夜を裂く閃光は、やがてハーディンの体へと溶けていく。
「あ……あなた!」
おそるおそる目を開く。カーラが、夫の手を握って震えている。
「よかった、生きてるのね……!」
ナディアも眠るハーディンの顔を覗き込む。ジャミールもファラーシャも次々に祭壇に駆け寄った。
「ああ……息をしている……火傷のあともない」
きゃあ、とカーラは明るい声を上げて、カミリヤとナディアに飛びついた。
「お嬢様、ほら見て、この眉間のしわ! 何も、何も変わらないわ、これはハーディンでしょう?……生きてる……よかった……!」
「あっ、私の傷つけた足首の傷も、治ってる……!」
ナディアとカーラはひとしきり感激に打ち震えたあと、お互いを抱きしめ合いながら、ほろほろと涙をこぼした。
「よかった、よかったね、カーラ」
「ええ、本当に……ああ、何だか、長い長い夢を見ていたような……そんな気分で……」
「そうね、この数日が、とても長く感じたわ……ああ、ありがとう、シムーン。ハーディンを戻してくれて」
ナディアは小さな炎を見上げた。熱い雫が頬を伝う。嬉し涙は乾くことを知らず、あとからあとから目からこぼれおちた。小さな炎はそれを見守るように周囲を浮いていたが、やがて小さく明滅を繰り返し始めた。
「シムーン?」
『……ランプを、王子』
「ジャミール、シムーンがランプに戻りたいって言ってる」
炎はふわふわとジャミールの方へと飛んで、力尽きるように落下した。すかさずジャミールが、火の粉を残さずランプで受け止める。
『しばし眠る』
カチンと音をたてて蓋が閉まる。
小さな炎がいなくなると、あたりに深夜の静寂が戻ってくる。霊廟を吹き抜ける冷たい夜風が、焦げたにおいをさらってゆく。
──ああ、なんて長い夜だったんだろう。
「ナディア!」
ジャミールが、倒れそうになるナディアを支える。
ありがとう、でももう、脚が痛くて、力が入らなくて、喉も渇いたし、涙の流しすぎで目も痛むし、頭も痛いし、ジャミールがそこにいるとわかったら、安心して、とにかく眠くて──。

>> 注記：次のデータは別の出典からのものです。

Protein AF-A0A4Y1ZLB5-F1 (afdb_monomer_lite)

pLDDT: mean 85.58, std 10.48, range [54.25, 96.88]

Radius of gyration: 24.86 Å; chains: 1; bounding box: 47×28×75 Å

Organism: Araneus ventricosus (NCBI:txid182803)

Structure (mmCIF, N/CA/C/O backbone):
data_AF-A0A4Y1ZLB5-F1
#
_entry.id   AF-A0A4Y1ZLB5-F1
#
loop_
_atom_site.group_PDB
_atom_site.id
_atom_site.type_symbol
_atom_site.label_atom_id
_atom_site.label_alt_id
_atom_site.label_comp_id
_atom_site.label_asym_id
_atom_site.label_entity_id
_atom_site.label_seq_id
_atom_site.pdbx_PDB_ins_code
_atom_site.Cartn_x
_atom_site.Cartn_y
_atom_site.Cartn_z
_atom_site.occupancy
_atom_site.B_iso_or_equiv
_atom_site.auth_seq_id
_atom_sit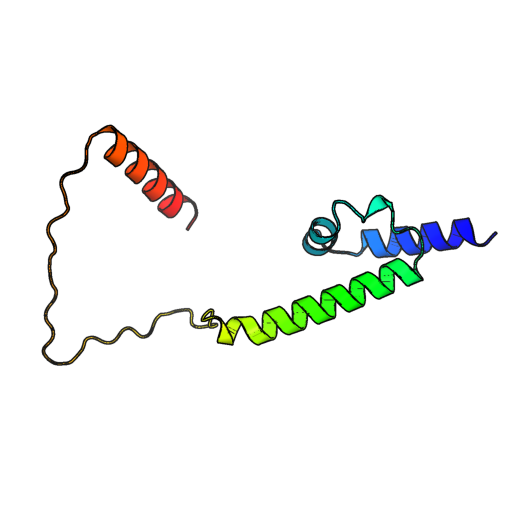e.auth_comp_id
_atom_site.auth_asym_id
_atom_site.auth_atom_id
_atom_site.pdbx_PDB_model_num
ATOM 1 N N . MET A 1 1 ? 21.072 0.759 -37.755 1.00 54.25 1 MET A N 1
ATOM 2 C CA . MET A 1 1 ? 20.215 -0.448 -37.732 1.00 54.25 1 MET A CA 1
ATOM 3 C C . MET A 1 1 ? 19.942 -0.958 -36.313 1.00 54.25 1 MET A C 1
ATOM 5 O O . MET A 1 1 ? 19.071 -1.802 -36.187 1.00 54.25 1 MET A O 1
ATOM 9 N N . GLU A 1 2 ? 20.585 -0.439 -35.256 1.00 58.31 2 GLU A N 1
ATOM 10 C CA . GLU A 1 2 ? 20.394 -0.950 -33.879 1.00 58.31 2 GLU A CA 1
ATOM 11 C C . GLU A 1 2 ? 19.122 -0.460 -33.166 1.00 58.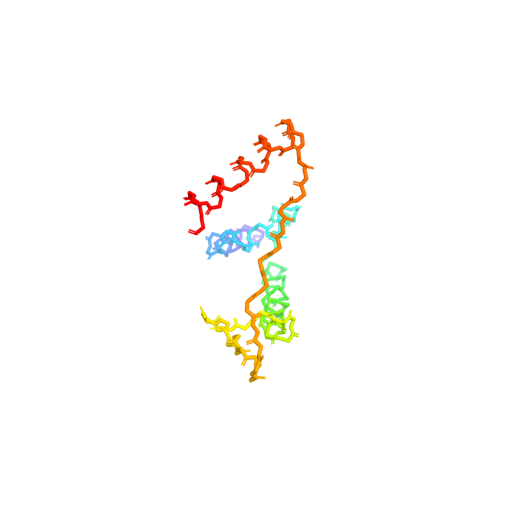31 2 GLU A C 1
ATOM 13 O O . GLU A 1 2 ? 18.459 -1.251 -32.506 1.00 58.31 2 GLU A O 1
ATOM 18 N N . LEU A 1 3 ? 18.684 0.781 -33.416 1.00 64.00 3 LEU A N 1
ATOM 19 C CA . LEU A 1 3 ? 17.488 1.380 -32.788 1.00 64.00 3 LEU A CA 1
ATOM 20 C C . LEU A 1 3 ? 16.195 0.555 -32.936 1.00 64.00 3 LEU A C 1
ATOM 22 O O . LEU A 1 3 ? 15.309 0.635 -32.089 1.00 64.00 3 LEU A O 1
ATOM 26 N N . SER A 1 4 ? 16.064 -0.230 -34.012 1.00 72.00 4 SER A N 1
ATOM 27 C CA . SER A 1 4 ? 14.890 -1.089 -34.208 1.00 72.00 4 SER A CA 1
ATOM 28 C C . SER A 1 4 ? 14.949 -2.344 -33.342 1.00 72.00 4 SER A C 1
ATOM 30 O O . SER A 1 4 ? 13.912 -2.789 -32.866 1.00 72.00 4 SER A O 1
ATOM 32 N N . SER A 1 5 ? 16.131 -2.928 -33.149 1.00 82.12 5 SER A N 1
ATOM 33 C CA . SER A 1 5 ? 16.307 -4.135 -32.339 1.00 82.12 5 SER A CA 1
ATOM 34 C C . SER A 1 5 ? 16.129 -3.817 -30.860 1.00 82.12 5 SER A C 1
ATOM 36 O O . SER A 1 5 ? 15.395 -4.520 -30.169 1.00 82.12 5 SER A O 1
ATOM 38 N N . ASP A 1 6 ? 16.704 -2.704 -30.407 1.00 87.12 6 ASP A N 1
ATOM 39 C CA . ASP A 1 6 ? 16.612 -2.239 -29.022 1.00 87.12 6 ASP A CA 1
ATOM 40 C C . ASP A 1 6 ? 15.170 -1.978 -28.603 1.00 87.12 6 ASP A C 1
ATOM 42 O O . ASP A 1 6 ? 14.748 -2.398 -27.525 1.00 87.12 6 ASP A O 1
ATOM 46 N N . LEU A 1 7 ? 14.376 -1.357 -29.480 1.00 87.50 7 LEU A N 1
ATOM 47 C CA . LEU A 1 7 ? 12.965 -1.103 -29.214 1.00 87.50 7 LEU A CA 1
ATOM 48 C C . LEU A 1 7 ? 12.159 -2.407 -29.117 1.00 87.50 7 LEU A C 1
ATOM 50 O O . LEU A 1 7 ? 11.307 -2.536 -28.240 1.00 87.50 7 LEU A O 1
ATOM 54 N N . ILE A 1 8 ? 12.450 -3.391 -29.974 1.00 90.06 8 ILE A N 1
ATOM 55 C CA . ILE A 1 8 ? 11.793 -4.706 -29.938 1.00 90.06 8 ILE A CA 1
ATOM 56 C C . ILE A 1 8 ? 12.168 -5.472 -28.664 1.00 90.06 8 ILE A C 1
ATOM 58 O O . ILE A 1 8 ? 11.288 -6.039 -28.015 1.00 90.06 8 ILE A O 1
ATOM 62 N N . ILE A 1 9 ? 13.444 -5.472 -28.274 1.00 90.19 9 ILE A N 1
ATOM 63 C CA . ILE A 1 9 ? 13.919 -6.123 -27.044 1.00 90.19 9 ILE A CA 1
ATOM 64 C C . ILE A 1 9 ? 13.283 -5.453 -25.822 1.00 90.19 9 ILE A C 1
ATOM 66 O O . ILE A 1 9 ? 12.719 -6.129 -24.960 1.00 90.19 9 ILE A O 1
ATOM 70 N N . THR A 1 10 ? 13.296 -4.122 -25.787 1.00 90.19 10 THR A N 1
ATOM 71 C CA . THR A 1 10 ? 12.685 -3.320 -24.726 1.00 90.19 10 THR A CA 1
ATOM 72 C C . THR A 1 10 ? 11.192 -3.621 -24.596 1.00 90.19 10 THR A C 1
ATOM 74 O O . THR A 1 10 ? 10.710 -3.888 -23.496 1.00 90.19 10 THR A O 1
ATOM 77 N N . ASP A 1 11 ? 10.446 -3.641 -25.703 1.00 90.00 11 ASP A N 1
ATOM 78 C CA . ASP A 1 11 ? 9.012 -3.944 -25.697 1.00 90.00 11 ASP A CA 1
ATOM 79 C C . ASP A 1 11 ? 8.726 -5.370 -25.197 1.00 90.00 11 ASP A C 1
ATOM 81 O O . ASP A 1 11 ? 7.841 -5.578 -24.363 1.00 90.00 11 ASP A O 1
ATOM 85 N N . GLN A 1 12 ? 9.522 -6.359 -25.613 1.00 91.50 12 GLN A N 1
ATOM 86 C CA . GLN A 1 12 ? 9.396 -7.730 -25.111 1.00 91.50 12 GLN A CA 1
ATOM 87 C C . GLN A 1 12 ? 9.647 -7.830 -23.601 1.00 91.50 12 GLN A C 1
ATOM 89 O O . GLN A 1 12 ? 8.914 -8.543 -22.907 1.00 91.50 12 GLN A O 1
ATOM 94 N N . ILE A 1 13 ? 10.647 -7.113 -23.075 1.00 90.38 13 ILE A N 1
ATOM 95 C CA . ILE A 1 13 ? 10.914 -7.048 -21.631 1.00 90.38 13 ILE A CA 1
ATOM 96 C C . ILE A 1 13 ? 9.722 -6.403 -20.917 1.00 90.38 13 ILE A C 1
ATOM 98 O O . ILE A 1 13 ? 9.205 -6.980 -19.960 1.00 90.38 13 ILE A O 1
ATOM 102 N N . LYS A 1 14 ? 9.219 -5.263 -21.410 1.00 89.38 14 LYS A N 1
ATOM 103 C CA . LYS A 1 14 ? 8.067 -4.559 -20.821 1.00 89.38 14 LYS A CA 1
ATOM 104 C C . LYS A 1 14 ? 6.805 -5.422 -20.784 1.00 89.38 14 LYS A C 1
ATOM 106 O O . LYS A 1 14 ? 6.075 -5.399 -19.792 1.00 89.38 14 LYS A O 1
ATOM 111 N N . ARG A 1 15 ? 6.542 -6.210 -21.833 1.00 89.81 15 ARG A N 1
ATOM 112 C CA . ARG A 1 15 ? 5.386 -7.125 -21.895 1.00 89.81 15 ARG A CA 1
ATOM 113 C C . ARG A 1 15 ? 5.440 -8.222 -20.835 1.00 89.81 15 ARG A C 1
ATOM 115 O O . ARG A 1 15 ? 4.393 -8.582 -20.310 1.00 89.81 15 ARG A O 1
ATOM 122 N N . LYS A 1 16 ? 6.635 -8.714 -20.492 1.00 90.75 16 LYS A N 1
ATOM 123 C CA . LYS A 1 16 ? 6.838 -9.771 -19.485 1.00 90.75 16 LYS A CA 1
ATOM 124 C C . LYS A 1 16 ? 6.747 -9.280 -18.033 1.00 90.75 16 LYS A C 1
ATOM 126 O O . LYS A 1 16 ? 6.756 -10.106 -17.125 1.00 90.75 16 LYS A O 1
ATOM 131 N N . LYS A 1 17 ? 6.684 -7.966 -17.787 1.00 88.12 17 LYS A N 1
ATOM 132 C CA . LYS A 1 17 ? 6.630 -7.403 -16.427 1.00 88.12 17 LYS A CA 1
ATOM 133 C C . LYS A 1 17 ? 5.203 -7.359 -15.883 1.00 88.12 17 LYS A C 1
ATOM 135 O O . LYS A 1 17 ? 4.248 -7.116 -16.626 1.00 88.12 17 LYS A O 1
ATOM 140 N N . THR A 1 18 ? 5.082 -7.596 -14.578 1.00 87.88 18 THR A N 1
ATOM 141 C CA . THR A 1 18 ? 3.817 -7.542 -13.835 1.00 87.88 18 THR A CA 1
ATOM 142 C C . THR A 1 18 ? 3.270 -6.117 -13.769 1.00 87.88 18 THR A C 1
ATOM 144 O O . THR A 1 18 ? 4.005 -5.149 -13.978 1.00 87.88 18 THR A O 1
ATOM 147 N N . GLN A 1 19 ? 1.973 -5.986 -13.476 1.00 86.31 19 GLN A N 1
ATOM 148 C CA . GLN A 1 19 ? 1.320 -4.680 -13.363 1.00 86.31 19 GLN A CA 1
ATOM 149 C C . GLN A 1 19 ? 1.928 -3.830 -12.235 1.00 86.31 19 GLN A C 1
ATOM 151 O O . GLN A 1 19 ? 2.244 -2.676 -12.476 1.00 86.31 19 GLN A O 1
ATOM 156 N N . GLU A 1 20 ? 2.243 -4.437 -11.083 1.00 87.06 20 GLU A N 1
ATOM 157 C CA . GLU A 1 20 ? 2.920 -3.782 -9.943 1.00 87.06 20 GLU A CA 1
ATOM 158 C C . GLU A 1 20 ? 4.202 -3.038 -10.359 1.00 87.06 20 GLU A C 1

「そうだな、眠るといい。大丈夫、ずっとそばにいるから」
耳元で優しい声がして、抱き上げられたのがわかった。
何か言おうとしたのに、ナディアは返事も、目を開けることもできない。
煤のにおいまじって、ジャミールの匂いがする。
ああ、はやく、彼にうんと甘えたいのに。
しっかりとした腕に抱かれ歩く揺れは、どんな揺りかごより心地よい。
ナディアは今度こそ、安心して意識を手放した。